#### INFORMATION SHOWN:

= = = =

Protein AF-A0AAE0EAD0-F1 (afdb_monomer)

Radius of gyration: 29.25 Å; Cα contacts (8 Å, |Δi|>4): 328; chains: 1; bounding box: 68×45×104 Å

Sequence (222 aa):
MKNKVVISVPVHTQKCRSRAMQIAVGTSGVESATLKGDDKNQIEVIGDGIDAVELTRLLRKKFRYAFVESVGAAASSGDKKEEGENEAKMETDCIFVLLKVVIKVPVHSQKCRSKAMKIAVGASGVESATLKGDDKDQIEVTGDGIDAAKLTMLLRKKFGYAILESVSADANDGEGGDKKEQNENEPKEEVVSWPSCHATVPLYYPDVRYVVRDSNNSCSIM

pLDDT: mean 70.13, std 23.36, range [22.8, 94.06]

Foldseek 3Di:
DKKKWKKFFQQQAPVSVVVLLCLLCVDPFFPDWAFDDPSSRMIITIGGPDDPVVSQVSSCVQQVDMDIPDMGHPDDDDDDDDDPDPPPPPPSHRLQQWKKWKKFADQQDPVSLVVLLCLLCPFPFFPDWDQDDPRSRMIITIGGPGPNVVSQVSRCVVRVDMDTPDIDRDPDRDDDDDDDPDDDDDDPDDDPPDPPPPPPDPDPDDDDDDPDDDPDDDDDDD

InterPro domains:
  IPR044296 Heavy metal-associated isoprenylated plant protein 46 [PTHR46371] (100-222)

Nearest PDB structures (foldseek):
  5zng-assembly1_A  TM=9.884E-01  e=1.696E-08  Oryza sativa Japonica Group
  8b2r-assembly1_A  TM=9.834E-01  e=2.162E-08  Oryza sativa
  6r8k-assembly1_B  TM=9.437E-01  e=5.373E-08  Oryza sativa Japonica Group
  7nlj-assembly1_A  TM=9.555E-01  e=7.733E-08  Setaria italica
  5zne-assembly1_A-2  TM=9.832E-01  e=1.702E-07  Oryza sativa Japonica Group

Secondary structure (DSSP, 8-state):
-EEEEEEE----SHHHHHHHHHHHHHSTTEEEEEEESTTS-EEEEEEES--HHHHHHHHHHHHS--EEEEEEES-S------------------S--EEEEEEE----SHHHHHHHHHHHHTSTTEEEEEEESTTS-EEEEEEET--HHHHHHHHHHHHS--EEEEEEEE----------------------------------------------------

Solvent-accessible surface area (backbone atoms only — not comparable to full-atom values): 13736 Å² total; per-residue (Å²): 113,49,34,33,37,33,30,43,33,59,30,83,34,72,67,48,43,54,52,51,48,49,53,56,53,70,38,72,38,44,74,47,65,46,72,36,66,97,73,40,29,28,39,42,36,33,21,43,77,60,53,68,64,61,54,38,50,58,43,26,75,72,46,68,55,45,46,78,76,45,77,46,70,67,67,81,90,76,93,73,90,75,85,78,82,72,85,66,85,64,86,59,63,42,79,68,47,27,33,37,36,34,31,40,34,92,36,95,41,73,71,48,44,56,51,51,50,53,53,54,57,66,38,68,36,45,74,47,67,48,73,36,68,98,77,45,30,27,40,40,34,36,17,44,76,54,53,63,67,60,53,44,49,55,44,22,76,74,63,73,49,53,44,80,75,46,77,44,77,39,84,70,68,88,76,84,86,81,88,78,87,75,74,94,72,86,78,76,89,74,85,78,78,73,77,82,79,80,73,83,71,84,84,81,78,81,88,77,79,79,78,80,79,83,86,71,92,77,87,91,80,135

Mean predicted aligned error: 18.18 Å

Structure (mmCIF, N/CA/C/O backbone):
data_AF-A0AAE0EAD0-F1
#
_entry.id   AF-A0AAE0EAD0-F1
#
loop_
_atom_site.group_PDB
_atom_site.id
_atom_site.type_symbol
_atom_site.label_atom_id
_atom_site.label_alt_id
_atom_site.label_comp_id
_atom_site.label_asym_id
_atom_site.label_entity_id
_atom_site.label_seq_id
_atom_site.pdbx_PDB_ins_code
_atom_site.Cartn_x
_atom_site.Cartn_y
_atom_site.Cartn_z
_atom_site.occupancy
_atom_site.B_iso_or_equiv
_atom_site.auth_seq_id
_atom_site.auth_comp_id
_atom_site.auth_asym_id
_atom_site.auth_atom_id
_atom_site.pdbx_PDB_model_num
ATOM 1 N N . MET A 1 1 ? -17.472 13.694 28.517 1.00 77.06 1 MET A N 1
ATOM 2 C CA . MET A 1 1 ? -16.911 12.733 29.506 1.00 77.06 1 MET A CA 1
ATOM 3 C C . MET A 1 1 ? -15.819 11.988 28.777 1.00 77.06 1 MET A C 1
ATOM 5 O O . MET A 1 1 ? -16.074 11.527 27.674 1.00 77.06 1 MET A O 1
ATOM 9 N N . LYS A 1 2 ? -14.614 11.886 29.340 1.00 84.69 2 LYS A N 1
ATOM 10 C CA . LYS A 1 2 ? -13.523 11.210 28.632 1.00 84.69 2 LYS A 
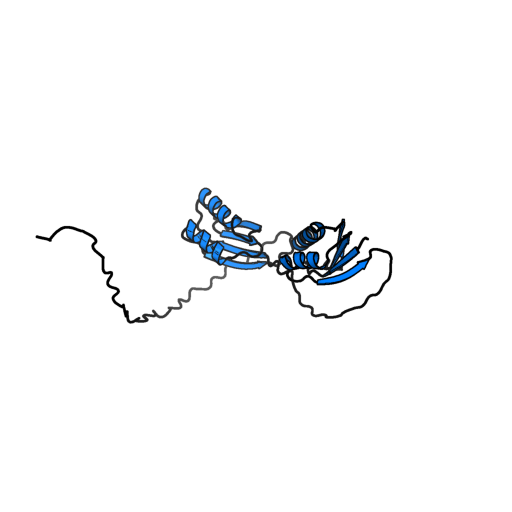CA 1
ATOM 11 C C . LYS A 1 2 ? -13.842 9.719 28.520 1.00 84.69 2 LYS A C 1
ATOM 13 O O . LYS A 1 2 ? -14.140 9.088 29.529 1.00 84.69 2 LYS A O 1
ATOM 18 N N . ASN A 1 3 ? -13.775 9.178 27.313 1.00 86.88 3 ASN A N 1
ATOM 19 C CA . ASN A 1 3 ? -13.941 7.766 27.009 1.00 86.88 3 ASN A CA 1
ATOM 20 C C . ASN A 1 3 ? -12.578 7.175 26.647 1.00 86.88 3 ASN A C 1
ATOM 22 O O . ASN A 1 3 ? -11.756 7.824 25.998 1.00 86.88 3 ASN A O 1
ATOM 26 N N . LYS A 1 4 ? -12.349 5.938 27.076 1.00 89.81 4 LYS A N 1
ATOM 27 C CA . LYS A 1 4 ? -11.215 5.100 26.709 1.00 89.81 4 LYS A CA 1
ATOM 28 C C . LYS A 1 4 ? -11.725 3.974 25.813 1.00 89.81 4 LYS A C 1
ATOM 30 O O . LYS A 1 4 ? -12.627 3.234 26.196 1.00 89.81 4 LYS A O 1
ATOM 35 N N . VAL A 1 5 ? -11.131 3.836 24.637 1.00 89.81 5 VAL A N 1
ATOM 36 C CA . VAL A 1 5 ? -11.425 2.770 23.674 1.00 89.81 5 VAL A CA 1
ATOM 37 C C . VAL A 1 5 ? -10.143 1.987 23.432 1.00 89.81 5 VAL A C 1
ATOM 39 O O . VAL A 1 5 ? -9.111 2.586 23.144 1.00 89.81 5 VAL A O 1
ATOM 42 N N . VAL A 1 6 ? -10.193 0.665 23.551 1.00 89.81 6 VAL A N 1
ATOM 43 C CA . VAL A 1 6 ? -9.072 -0.229 23.237 1.00 89.81 6 VAL A CA 1
ATOM 44 C C . VAL A 1 6 ? -9.430 -1.026 21.992 1.00 89.81 6 VAL A C 1
ATOM 46 O O . VAL A 1 6 ? -10.481 -1.669 21.941 1.00 89.81 6 VAL A O 1
ATOM 49 N N . ILE A 1 7 ? -8.580 -0.949 20.972 1.00 89.69 7 ILE A N 1
ATOM 50 C CA . ILE A 1 7 ? -8.778 -1.602 19.677 1.00 89.69 7 ILE A CA 1
ATOM 51 C C . ILE A 1 7 ? -7.591 -2.521 19.409 1.00 89.69 7 ILE A C 1
ATOM 53 O O . ILE A 1 7 ? -6.449 -2.065 19.412 1.00 89.69 7 ILE A O 1
ATOM 57 N N . SER A 1 8 ? -7.868 -3.787 19.112 1.00 85.56 8 SER A N 1
ATOM 58 C CA . SER A 1 8 ? -6.871 -4.726 18.604 1.00 85.56 8 SER A CA 1
ATOM 59 C C . SER A 1 8 ? -6.661 -4.490 17.115 1.00 85.56 8 SER A C 1
ATOM 61 O O . SER A 1 8 ? -7.619 -4.521 16.330 1.00 85.56 8 SER A O 1
ATOM 63 N N . VAL A 1 9 ? -5.417 -4.246 16.717 1.00 82.44 9 VAL A N 1
ATOM 64 C CA . VAL A 1 9 ? -4.994 -4.128 15.320 1.00 82.44 9 VAL A CA 1
ATOM 65 C C . VAL A 1 9 ? -3.636 -4.818 15.193 1.00 82.44 9 VAL A C 1
ATOM 67 O O . VAL A 1 9 ? -2.690 -4.371 15.838 1.00 82.44 9 VAL A O 1
ATOM 70 N N . PRO A 1 10 ? -3.477 -5.855 14.354 1.00 76.19 10 PRO A N 1
ATOM 71 C CA . PRO A 1 10 ? -2.148 -6.389 14.087 1.00 76.19 10 PRO A CA 1
ATOM 72 C C . PRO A 1 10 ? -1.311 -5.281 13.430 1.00 76.19 10 PRO A C 1
ATOM 74 O O . PRO A 1 10 ? -1.678 -4.787 12.362 1.00 76.19 10 PRO A O 1
ATOM 77 N N . VAL A 1 11 ? -0.230 -4.838 14.086 1.00 76.62 11 VAL A N 1
ATOM 78 C CA . VAL A 1 11 ? 0.712 -3.805 13.608 1.00 76.62 11 VAL A CA 1
ATOM 79 C C . VAL A 1 11 ? 2.165 -4.223 13.874 1.00 76.62 11 VAL A C 1
ATOM 81 O O . VAL A 1 11 ? 2.806 -3.779 14.829 1.00 76.62 11 VAL A O 1
ATOM 84 N N . HIS A 1 12 ? 2.714 -5.054 12.986 1.00 70.88 12 HIS A N 1
ATOM 85 C CA . HIS A 1 12 ? 4.064 -5.616 13.133 1.00 70.88 12 HIS A CA 1
ATOM 86 C C . HIS A 1 12 ? 5.177 -4.635 12.721 1.00 70.88 12 HIS A C 1
ATOM 88 O O . HIS A 1 12 ? 6.180 -4.504 13.421 1.00 70.88 12 HIS A O 1
ATOM 94 N N . THR A 1 13 ? 4.966 -3.821 11.679 1.00 73.50 13 THR A N 1
ATOM 95 C CA . THR A 1 13 ? 5.993 -2.886 11.177 1.00 73.50 13 THR A CA 1
ATOM 96 C C . THR A 1 13 ? 5.865 -1.463 11.740 1.00 73.50 13 THR A C 1
ATOM 98 O O . THR A 1 13 ? 4.774 -0.977 12.055 1.00 73.50 13 THR A O 1
ATOM 101 N N . GLN A 1 14 ? 6.983 -0.724 11.809 1.00 75.38 14 GLN A N 1
ATOM 102 C CA . GLN A 1 14 ? 6.996 0.679 12.260 1.00 75.38 14 GLN A CA 1
ATOM 103 C C . GLN A 1 14 ? 6.090 1.579 11.402 1.00 75.38 14 GLN A C 1
ATOM 105 O O . GLN A 1 14 ? 5.364 2.414 11.941 1.00 75.38 14 GLN A O 1
ATOM 110 N N . LYS A 1 15 ? 6.072 1.384 10.078 1.00 74.06 15 LYS A N 1
ATOM 111 C CA . LYS A 1 15 ? 5.202 2.143 9.164 1.00 74.06 15 LYS A CA 1
ATOM 112 C C . LYS A 1 15 ? 3.719 1.894 9.446 1.00 74.06 15 LYS A C 1
ATOM 114 O O . LYS A 1 15 ? 2.939 2.849 9.480 1.00 74.06 15 LYS A O 1
ATOM 119 N N . CYS A 1 16 ? 3.338 0.636 9.687 1.00 78.75 16 CYS A N 1
ATOM 120 C CA . CYS A 1 16 ? 1.973 0.270 10.066 1.00 78.75 16 CYS A CA 1
ATOM 121 C C . CYS A 1 16 ? 1.568 0.943 11.378 1.00 78.75 16 CYS A C 1
ATOM 123 O O . CYS A 1 16 ? 0.504 1.553 11.441 1.00 78.75 16 CYS A O 1
ATOM 125 N N . ARG A 1 17 ? 2.455 0.946 12.381 1.00 82.19 17 ARG A N 1
ATOM 126 C CA . ARG A 1 17 ? 2.236 1.642 13.659 1.00 82.19 17 ARG A CA 1
ATOM 127 C C . ARG A 1 17 ? 2.025 3.144 13.468 1.00 82.19 17 ARG A C 1
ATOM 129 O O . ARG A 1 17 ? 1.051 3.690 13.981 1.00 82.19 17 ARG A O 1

= = = =

#### WHAT IS NEEDED:
Taking the line that contains "ATOM 103 C C" as the starting point, copy every line through the end of the listing exactly, and write nothing further.

#### WRITTEN RESPONSE:
ATOM 103 C C . GLN A 1 14 ? 6.090 1.579 11.402 1.00 75.38 14 GLN A C 1
ATOM 105 O O . GLN A 1 14 ? 5.364 2.414 11.941 1.00 75.38 14 GLN A O 1
ATOM 110 N N . LYS A 1 15 ? 6.072 1.384 10.078 1.00 74.06 15 LYS A N 1
ATOM 111 C CA . LYS A 1 15 ? 5.202 2.143 9.164 1.00 74.06 15 LYS A CA 1
ATOM 112 C C . LYS A 1 15 ? 3.719 1.894 9.446 1.00 74.06 15 LYS A C 1
ATOM 114 O O . LYS A 1 15 ? 2.939 2.849 9.480 1.00 74.06 15 LYS A O 1
ATOM 119 N N . CYS A 1 16 ? 3.338 0.636 9.687 1.00 78.75 16 CYS A N 1
ATOM 120 C CA . CYS A 1 16 ? 1.973 0.270 10.066 1.00 78.75 16 CYS A CA 1
ATOM 121 C C . CYS A 1 16 ? 1.568 0.943 11.378 1.00 78.75 16 CYS A C 1
ATOM 123 O O . CYS A 1 16 ? 0.504 1.553 11.441 1.00 78.75 16 CYS A O 1
ATOM 125 N N . ARG A 1 17 ? 2.455 0.946 12.381 1.00 82.19 17 ARG A N 1
ATOM 126 C CA . ARG A 1 17 ? 2.236 1.642 13.659 1.00 82.19 17 ARG A CA 1
ATOM 127 C C . ARG A 1 17 ? 2.025 3.144 13.468 1.00 82.19 17 ARG A C 1
ATOM 129 O O . ARG A 1 17 ? 1.051 3.690 13.981 1.00 82.19 17 ARG A O 1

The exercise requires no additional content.